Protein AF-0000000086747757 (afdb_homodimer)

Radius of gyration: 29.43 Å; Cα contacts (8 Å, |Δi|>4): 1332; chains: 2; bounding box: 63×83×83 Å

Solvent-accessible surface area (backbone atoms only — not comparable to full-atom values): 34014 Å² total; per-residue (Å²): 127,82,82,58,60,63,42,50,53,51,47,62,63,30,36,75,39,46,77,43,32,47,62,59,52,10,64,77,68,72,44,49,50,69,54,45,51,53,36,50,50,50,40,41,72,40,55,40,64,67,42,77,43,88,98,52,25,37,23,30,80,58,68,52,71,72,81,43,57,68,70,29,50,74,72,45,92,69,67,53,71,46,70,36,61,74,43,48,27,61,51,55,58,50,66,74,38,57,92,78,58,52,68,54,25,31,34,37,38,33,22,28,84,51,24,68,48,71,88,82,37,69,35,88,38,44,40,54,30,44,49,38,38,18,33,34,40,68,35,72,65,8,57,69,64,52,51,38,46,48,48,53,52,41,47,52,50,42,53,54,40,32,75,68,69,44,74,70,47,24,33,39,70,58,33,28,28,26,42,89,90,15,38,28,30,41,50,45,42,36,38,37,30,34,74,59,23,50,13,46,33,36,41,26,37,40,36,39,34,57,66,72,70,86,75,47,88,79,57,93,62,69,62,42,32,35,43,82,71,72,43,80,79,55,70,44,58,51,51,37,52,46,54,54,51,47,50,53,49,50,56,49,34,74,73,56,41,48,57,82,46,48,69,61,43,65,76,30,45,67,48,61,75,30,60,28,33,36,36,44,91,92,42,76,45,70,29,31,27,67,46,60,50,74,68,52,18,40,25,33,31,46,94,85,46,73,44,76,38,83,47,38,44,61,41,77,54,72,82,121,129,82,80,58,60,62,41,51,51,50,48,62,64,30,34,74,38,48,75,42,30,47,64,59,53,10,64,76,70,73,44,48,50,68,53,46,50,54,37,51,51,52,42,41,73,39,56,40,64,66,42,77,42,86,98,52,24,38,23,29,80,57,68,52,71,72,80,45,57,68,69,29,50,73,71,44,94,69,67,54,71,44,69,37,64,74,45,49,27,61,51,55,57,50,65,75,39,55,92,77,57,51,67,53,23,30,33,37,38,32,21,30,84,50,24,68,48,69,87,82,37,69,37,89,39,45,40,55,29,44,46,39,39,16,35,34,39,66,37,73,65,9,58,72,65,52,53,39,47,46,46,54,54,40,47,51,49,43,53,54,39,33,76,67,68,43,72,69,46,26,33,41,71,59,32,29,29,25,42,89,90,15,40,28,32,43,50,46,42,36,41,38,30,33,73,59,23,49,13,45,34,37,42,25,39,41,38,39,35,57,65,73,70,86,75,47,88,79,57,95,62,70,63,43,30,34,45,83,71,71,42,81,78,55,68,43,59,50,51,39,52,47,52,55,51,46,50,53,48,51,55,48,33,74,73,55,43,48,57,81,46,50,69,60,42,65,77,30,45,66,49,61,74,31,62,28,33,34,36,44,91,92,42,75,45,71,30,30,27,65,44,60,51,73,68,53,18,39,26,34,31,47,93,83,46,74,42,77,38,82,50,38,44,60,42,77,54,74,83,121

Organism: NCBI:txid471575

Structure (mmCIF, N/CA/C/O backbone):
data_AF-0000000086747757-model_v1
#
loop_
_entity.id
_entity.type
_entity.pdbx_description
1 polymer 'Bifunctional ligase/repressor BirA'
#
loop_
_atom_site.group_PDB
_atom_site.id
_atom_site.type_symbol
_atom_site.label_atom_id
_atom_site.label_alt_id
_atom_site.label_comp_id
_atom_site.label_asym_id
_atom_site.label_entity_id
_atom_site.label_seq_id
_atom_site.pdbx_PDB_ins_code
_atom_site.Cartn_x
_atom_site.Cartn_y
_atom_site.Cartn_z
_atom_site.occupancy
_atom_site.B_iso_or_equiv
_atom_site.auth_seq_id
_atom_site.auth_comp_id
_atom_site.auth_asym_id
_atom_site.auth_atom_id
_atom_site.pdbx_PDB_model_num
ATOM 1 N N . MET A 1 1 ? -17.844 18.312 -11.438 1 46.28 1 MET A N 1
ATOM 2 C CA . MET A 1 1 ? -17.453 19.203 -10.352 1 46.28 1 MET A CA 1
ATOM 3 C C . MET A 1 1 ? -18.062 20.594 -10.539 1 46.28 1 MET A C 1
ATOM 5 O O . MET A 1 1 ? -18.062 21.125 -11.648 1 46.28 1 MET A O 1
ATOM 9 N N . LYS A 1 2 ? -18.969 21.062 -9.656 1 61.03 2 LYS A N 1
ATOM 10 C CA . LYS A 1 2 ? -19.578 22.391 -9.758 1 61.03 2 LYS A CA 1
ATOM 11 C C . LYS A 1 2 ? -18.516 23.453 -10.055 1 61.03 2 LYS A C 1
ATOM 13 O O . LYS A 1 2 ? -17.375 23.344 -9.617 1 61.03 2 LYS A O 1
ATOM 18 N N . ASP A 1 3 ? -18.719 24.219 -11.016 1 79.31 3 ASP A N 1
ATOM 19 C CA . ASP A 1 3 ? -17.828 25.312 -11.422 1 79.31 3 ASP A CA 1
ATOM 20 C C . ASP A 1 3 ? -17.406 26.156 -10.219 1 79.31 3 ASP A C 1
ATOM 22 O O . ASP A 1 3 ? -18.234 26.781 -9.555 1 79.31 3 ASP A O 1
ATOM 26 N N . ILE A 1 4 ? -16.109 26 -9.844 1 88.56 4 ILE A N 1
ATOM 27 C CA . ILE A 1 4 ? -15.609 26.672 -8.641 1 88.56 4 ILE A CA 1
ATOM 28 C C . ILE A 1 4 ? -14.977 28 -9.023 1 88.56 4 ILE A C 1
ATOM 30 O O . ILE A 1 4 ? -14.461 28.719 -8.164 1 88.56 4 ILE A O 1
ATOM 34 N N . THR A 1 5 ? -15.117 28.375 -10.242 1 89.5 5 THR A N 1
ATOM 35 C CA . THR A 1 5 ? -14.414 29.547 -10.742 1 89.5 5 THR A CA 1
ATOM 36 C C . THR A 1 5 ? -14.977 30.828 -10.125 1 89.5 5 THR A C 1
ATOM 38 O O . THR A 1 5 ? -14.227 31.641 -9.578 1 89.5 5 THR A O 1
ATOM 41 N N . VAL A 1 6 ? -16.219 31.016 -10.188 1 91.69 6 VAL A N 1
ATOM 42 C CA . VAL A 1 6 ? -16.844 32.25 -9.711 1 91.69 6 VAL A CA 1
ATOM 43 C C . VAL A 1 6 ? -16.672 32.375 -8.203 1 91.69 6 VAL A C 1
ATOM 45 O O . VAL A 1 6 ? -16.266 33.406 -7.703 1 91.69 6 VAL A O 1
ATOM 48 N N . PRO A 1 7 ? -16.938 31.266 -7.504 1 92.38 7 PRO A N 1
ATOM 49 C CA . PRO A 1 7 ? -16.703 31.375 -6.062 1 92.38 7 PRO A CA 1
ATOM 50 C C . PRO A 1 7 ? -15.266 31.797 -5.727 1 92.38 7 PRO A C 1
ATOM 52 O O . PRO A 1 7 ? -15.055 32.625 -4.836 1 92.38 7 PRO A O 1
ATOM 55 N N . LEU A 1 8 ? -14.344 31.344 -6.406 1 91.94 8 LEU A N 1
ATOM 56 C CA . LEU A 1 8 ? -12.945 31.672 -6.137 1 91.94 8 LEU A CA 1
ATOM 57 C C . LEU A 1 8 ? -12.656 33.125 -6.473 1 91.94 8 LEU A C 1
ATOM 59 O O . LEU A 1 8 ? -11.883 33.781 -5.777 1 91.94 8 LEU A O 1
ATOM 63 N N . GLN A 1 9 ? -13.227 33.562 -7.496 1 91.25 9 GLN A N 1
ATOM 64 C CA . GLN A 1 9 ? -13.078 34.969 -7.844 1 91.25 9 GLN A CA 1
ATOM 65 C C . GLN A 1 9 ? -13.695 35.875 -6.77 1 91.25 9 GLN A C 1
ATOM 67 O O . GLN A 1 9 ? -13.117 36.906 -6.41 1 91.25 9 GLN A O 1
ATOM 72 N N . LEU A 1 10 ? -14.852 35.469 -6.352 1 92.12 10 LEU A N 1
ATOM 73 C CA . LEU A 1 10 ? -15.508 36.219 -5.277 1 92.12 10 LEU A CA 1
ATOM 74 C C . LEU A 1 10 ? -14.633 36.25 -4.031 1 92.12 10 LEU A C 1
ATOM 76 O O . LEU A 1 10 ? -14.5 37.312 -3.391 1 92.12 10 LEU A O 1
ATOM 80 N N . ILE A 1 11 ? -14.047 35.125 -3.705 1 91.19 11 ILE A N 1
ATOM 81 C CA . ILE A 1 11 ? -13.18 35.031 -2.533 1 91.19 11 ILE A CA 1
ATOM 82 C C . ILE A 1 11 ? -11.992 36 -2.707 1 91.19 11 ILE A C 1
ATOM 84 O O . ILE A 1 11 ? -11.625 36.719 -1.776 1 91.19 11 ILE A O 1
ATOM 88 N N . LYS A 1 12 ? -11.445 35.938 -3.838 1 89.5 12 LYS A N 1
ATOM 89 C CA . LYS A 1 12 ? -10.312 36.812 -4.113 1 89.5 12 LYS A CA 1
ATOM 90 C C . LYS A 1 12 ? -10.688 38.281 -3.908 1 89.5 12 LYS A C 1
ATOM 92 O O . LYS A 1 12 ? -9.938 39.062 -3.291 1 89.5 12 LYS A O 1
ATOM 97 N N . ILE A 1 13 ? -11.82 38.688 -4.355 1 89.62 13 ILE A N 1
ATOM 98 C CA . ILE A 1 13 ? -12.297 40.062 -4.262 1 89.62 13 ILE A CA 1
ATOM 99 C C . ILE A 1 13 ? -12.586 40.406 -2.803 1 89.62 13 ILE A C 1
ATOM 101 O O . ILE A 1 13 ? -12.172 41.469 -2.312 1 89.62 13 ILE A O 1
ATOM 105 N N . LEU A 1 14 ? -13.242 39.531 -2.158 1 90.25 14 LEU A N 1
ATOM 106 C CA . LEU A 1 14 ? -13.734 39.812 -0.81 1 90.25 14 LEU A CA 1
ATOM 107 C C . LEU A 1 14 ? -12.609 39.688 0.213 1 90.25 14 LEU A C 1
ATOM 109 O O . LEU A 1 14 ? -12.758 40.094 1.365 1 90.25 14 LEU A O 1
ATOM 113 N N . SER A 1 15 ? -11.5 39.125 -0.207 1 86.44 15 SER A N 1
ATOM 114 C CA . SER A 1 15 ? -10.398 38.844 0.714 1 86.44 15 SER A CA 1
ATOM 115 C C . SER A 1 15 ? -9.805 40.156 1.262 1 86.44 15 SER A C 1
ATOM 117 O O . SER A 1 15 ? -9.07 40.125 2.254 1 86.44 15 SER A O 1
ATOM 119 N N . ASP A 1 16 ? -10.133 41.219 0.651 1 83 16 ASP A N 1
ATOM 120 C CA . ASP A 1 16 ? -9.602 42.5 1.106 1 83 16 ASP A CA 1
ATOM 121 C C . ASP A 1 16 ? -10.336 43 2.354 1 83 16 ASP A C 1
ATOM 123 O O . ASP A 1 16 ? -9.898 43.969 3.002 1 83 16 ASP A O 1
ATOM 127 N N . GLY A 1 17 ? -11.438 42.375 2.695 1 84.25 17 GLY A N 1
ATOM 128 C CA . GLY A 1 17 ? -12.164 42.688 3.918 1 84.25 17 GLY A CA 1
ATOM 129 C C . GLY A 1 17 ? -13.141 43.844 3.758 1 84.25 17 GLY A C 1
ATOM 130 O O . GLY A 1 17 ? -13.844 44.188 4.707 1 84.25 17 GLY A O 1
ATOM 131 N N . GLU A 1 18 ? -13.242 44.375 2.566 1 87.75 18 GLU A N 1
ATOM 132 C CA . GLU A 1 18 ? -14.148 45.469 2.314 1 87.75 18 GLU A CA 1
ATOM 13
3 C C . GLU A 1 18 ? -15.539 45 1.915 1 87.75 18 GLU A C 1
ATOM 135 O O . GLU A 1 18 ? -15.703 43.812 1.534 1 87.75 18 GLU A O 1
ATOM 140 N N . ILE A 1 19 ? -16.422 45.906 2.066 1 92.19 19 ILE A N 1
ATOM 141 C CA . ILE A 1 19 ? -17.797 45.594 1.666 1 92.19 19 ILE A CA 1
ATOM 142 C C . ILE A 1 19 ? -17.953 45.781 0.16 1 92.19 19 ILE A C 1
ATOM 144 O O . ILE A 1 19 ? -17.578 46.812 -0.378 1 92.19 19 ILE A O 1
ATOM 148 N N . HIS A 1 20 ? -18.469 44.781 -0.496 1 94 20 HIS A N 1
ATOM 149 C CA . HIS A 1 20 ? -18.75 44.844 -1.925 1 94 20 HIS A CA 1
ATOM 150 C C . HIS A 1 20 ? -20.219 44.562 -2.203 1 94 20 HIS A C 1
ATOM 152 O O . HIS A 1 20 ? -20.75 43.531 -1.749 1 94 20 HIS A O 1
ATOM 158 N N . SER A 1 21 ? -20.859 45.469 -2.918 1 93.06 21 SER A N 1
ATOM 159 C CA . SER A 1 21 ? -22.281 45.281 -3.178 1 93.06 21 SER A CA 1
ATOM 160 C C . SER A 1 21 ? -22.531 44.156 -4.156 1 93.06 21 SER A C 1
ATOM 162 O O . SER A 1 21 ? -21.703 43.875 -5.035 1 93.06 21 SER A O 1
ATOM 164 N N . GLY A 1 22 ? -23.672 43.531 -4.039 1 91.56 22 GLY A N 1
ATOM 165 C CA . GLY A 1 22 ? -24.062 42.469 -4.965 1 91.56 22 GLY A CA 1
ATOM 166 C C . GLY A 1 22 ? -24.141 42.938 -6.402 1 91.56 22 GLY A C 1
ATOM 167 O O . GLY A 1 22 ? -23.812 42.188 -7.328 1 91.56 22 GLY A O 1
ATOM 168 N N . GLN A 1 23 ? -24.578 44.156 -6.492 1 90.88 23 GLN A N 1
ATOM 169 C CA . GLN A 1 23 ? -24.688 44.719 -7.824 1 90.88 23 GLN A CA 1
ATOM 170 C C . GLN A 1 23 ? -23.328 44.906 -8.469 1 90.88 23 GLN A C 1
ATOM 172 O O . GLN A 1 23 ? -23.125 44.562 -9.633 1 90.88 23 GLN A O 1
--
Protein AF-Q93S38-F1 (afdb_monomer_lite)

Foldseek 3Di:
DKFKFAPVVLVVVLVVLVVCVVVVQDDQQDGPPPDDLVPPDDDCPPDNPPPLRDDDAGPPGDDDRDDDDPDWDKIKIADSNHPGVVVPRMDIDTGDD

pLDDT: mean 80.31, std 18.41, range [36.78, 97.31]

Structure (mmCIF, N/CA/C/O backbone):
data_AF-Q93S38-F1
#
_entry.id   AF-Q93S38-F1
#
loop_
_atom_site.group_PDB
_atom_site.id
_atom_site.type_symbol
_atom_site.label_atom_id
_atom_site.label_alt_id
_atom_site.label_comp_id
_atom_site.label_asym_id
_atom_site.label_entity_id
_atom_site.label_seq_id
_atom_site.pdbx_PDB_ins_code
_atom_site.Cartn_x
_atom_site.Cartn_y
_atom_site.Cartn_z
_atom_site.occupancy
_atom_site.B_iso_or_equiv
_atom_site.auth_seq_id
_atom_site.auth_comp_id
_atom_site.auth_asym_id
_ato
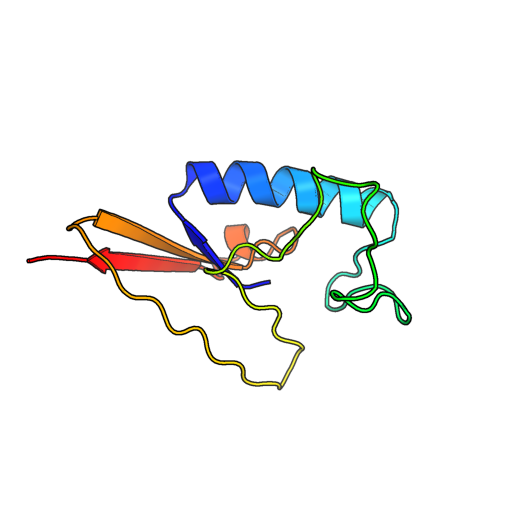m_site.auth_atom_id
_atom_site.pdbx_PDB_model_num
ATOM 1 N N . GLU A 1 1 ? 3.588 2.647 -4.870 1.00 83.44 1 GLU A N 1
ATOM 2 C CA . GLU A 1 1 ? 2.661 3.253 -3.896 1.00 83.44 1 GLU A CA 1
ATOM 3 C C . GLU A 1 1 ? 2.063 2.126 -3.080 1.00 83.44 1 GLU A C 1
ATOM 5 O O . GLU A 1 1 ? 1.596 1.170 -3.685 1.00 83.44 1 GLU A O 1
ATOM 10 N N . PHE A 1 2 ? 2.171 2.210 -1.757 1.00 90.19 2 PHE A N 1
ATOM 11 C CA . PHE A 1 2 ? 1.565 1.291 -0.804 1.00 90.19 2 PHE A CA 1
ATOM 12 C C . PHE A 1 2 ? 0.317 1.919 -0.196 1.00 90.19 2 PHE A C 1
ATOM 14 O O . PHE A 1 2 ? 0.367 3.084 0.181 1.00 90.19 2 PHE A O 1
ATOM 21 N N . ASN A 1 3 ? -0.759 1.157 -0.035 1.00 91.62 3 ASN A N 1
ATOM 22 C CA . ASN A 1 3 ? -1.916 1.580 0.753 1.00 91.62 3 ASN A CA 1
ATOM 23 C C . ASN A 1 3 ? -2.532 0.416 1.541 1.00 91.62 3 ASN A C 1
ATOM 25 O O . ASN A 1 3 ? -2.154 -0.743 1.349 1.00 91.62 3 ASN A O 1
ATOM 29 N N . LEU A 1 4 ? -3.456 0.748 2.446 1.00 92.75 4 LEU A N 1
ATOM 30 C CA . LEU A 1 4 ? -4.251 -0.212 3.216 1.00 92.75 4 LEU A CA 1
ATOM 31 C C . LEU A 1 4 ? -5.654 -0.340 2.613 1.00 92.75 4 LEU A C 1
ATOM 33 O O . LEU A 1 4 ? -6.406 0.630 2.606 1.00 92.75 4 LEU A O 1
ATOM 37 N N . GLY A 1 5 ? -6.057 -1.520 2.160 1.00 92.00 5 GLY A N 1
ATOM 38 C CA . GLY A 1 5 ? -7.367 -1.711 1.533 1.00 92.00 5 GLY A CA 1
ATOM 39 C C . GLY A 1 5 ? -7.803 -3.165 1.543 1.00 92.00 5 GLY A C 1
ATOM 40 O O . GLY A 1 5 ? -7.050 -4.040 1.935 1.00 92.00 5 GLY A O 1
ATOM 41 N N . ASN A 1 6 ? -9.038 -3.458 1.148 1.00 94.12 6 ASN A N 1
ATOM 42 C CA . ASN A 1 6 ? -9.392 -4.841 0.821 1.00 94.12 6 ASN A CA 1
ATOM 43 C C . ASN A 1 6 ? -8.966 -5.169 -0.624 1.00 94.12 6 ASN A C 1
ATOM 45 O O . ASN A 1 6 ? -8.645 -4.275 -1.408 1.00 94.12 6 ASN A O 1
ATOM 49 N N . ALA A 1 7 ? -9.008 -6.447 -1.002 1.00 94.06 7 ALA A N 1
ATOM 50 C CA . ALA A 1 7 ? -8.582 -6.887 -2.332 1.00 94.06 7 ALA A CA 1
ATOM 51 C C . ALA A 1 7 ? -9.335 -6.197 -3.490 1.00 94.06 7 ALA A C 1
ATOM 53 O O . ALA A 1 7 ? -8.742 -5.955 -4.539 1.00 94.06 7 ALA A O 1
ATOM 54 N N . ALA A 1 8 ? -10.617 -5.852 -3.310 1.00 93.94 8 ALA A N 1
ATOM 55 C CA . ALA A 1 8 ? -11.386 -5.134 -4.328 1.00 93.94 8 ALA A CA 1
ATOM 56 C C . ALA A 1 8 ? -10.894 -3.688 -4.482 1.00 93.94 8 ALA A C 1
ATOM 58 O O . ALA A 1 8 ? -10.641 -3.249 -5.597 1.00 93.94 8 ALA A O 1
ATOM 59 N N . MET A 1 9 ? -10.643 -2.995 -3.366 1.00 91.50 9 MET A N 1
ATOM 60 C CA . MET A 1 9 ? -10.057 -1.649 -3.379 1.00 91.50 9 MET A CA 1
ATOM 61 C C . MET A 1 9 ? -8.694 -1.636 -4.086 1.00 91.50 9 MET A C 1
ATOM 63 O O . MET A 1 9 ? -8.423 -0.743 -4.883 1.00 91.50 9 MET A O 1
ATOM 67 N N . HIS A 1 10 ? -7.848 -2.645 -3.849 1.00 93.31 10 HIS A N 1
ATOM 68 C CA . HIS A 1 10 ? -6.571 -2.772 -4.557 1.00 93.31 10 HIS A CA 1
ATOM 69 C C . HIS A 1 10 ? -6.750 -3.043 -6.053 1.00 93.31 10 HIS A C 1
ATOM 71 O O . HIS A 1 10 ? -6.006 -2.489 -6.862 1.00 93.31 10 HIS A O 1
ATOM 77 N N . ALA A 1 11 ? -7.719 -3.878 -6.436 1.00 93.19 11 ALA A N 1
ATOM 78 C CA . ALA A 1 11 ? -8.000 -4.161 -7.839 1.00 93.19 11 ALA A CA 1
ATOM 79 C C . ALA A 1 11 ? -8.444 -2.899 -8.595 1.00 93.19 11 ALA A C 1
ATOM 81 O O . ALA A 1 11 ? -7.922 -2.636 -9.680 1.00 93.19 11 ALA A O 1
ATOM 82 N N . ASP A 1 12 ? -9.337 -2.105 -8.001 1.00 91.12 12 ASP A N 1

Task statement – Set down, unchanged, only those lines above that fall between the line with "ATOM 30 O O" and the line with "ATOM 67 O O", the two end lines included.

Output of the task –
ATOM 30 O O . ILE A 1 4 ? -14.461 28.719 -8.164 1 88.56 4 ILE A O 1
ATOM 34 N N . THR A 1 5 ? -15.117 28.375 -10.242 1 89.5 5 THR A N 1
ATOM 35 C CA . THR A 1 5 ? -14.414 29.547 -10.742 1 89.5 5 THR A CA 1
ATOM 36 C C . THR A 1 5 ? -14.977 30.828 -10.125 1 89.5 5 THR A C 1
ATOM 38 O O . THR A 1 5 ? -14.227 31.641 -9.578 1 89.5 5 THR A O 1
ATOM 41 N N . VAL A 1 6 ? -16.219 31.016 -10.188 1 91.69 6 VAL A N 1
ATOM 42 C CA . VAL A 1 6 ? -16.844 32.25 -9.711 1 91.69 6 VAL A CA 1
ATOM 43 C C . VAL A 1 6 ? -16.672 32.375 -8.203 1 91.69 6 VAL A C 1
ATOM 45 O O . VAL A 1 6 ? -16.266 33.406 -7.703 1 91.69 6 VAL A O 1
ATOM 48 N N . PRO A 1 7 ? -16.938 31.266 -7.504 1 92.38 7 PRO A N 1
ATOM 49 C CA . PRO A 1 7 ? -16.703 31.375 -6.062 1 92.38 7 PRO A CA 1
ATOM 50 C C . PRO A 1 7 ? -15.266 31.797 -5.727 1 92.38 7 PRO A C 1
ATOM 52 O O . PRO A 1 7 ? -15.055 32.625 -4.836 1 92.38 7 PRO A O 1
ATOM 55 N N . LEU A 1 8 ? -14.344 31.344 -6.406 1 91.94 8 LEU A N 1
ATOM 56 C CA . LEU A 1 8 ? -12.945 31.672 -6.137 1 91.94 8 LEU A CA 1
ATOM 57 C C . LEU A 1 8 ? -12.656 33.125 -6.473 1 91.94 8 LEU A C 1
ATOM 59 O O . LEU A 1 8 ? -11.883 33.781 -5.777 1 91.94 8 LEU A O 1
ATOM 63 N N . GLN A 1 9 ? -13.227 33.562 -7.496 1 91.25 9 GLN A N 1
ATOM 64 C CA . GLN A 1 9 ? -13.078 34.969 -7.844 1 91.25 9 GLN A CA 1
ATOM 65 C C . GLN A 1 9 ? -13.695 35.875 -6.77 1 91.25 9 GLN A C 1
ATOM 67 O O . GLN A 1 9 ? -13.117 36.906 -6.41 1 91.25 9 GLN A O 1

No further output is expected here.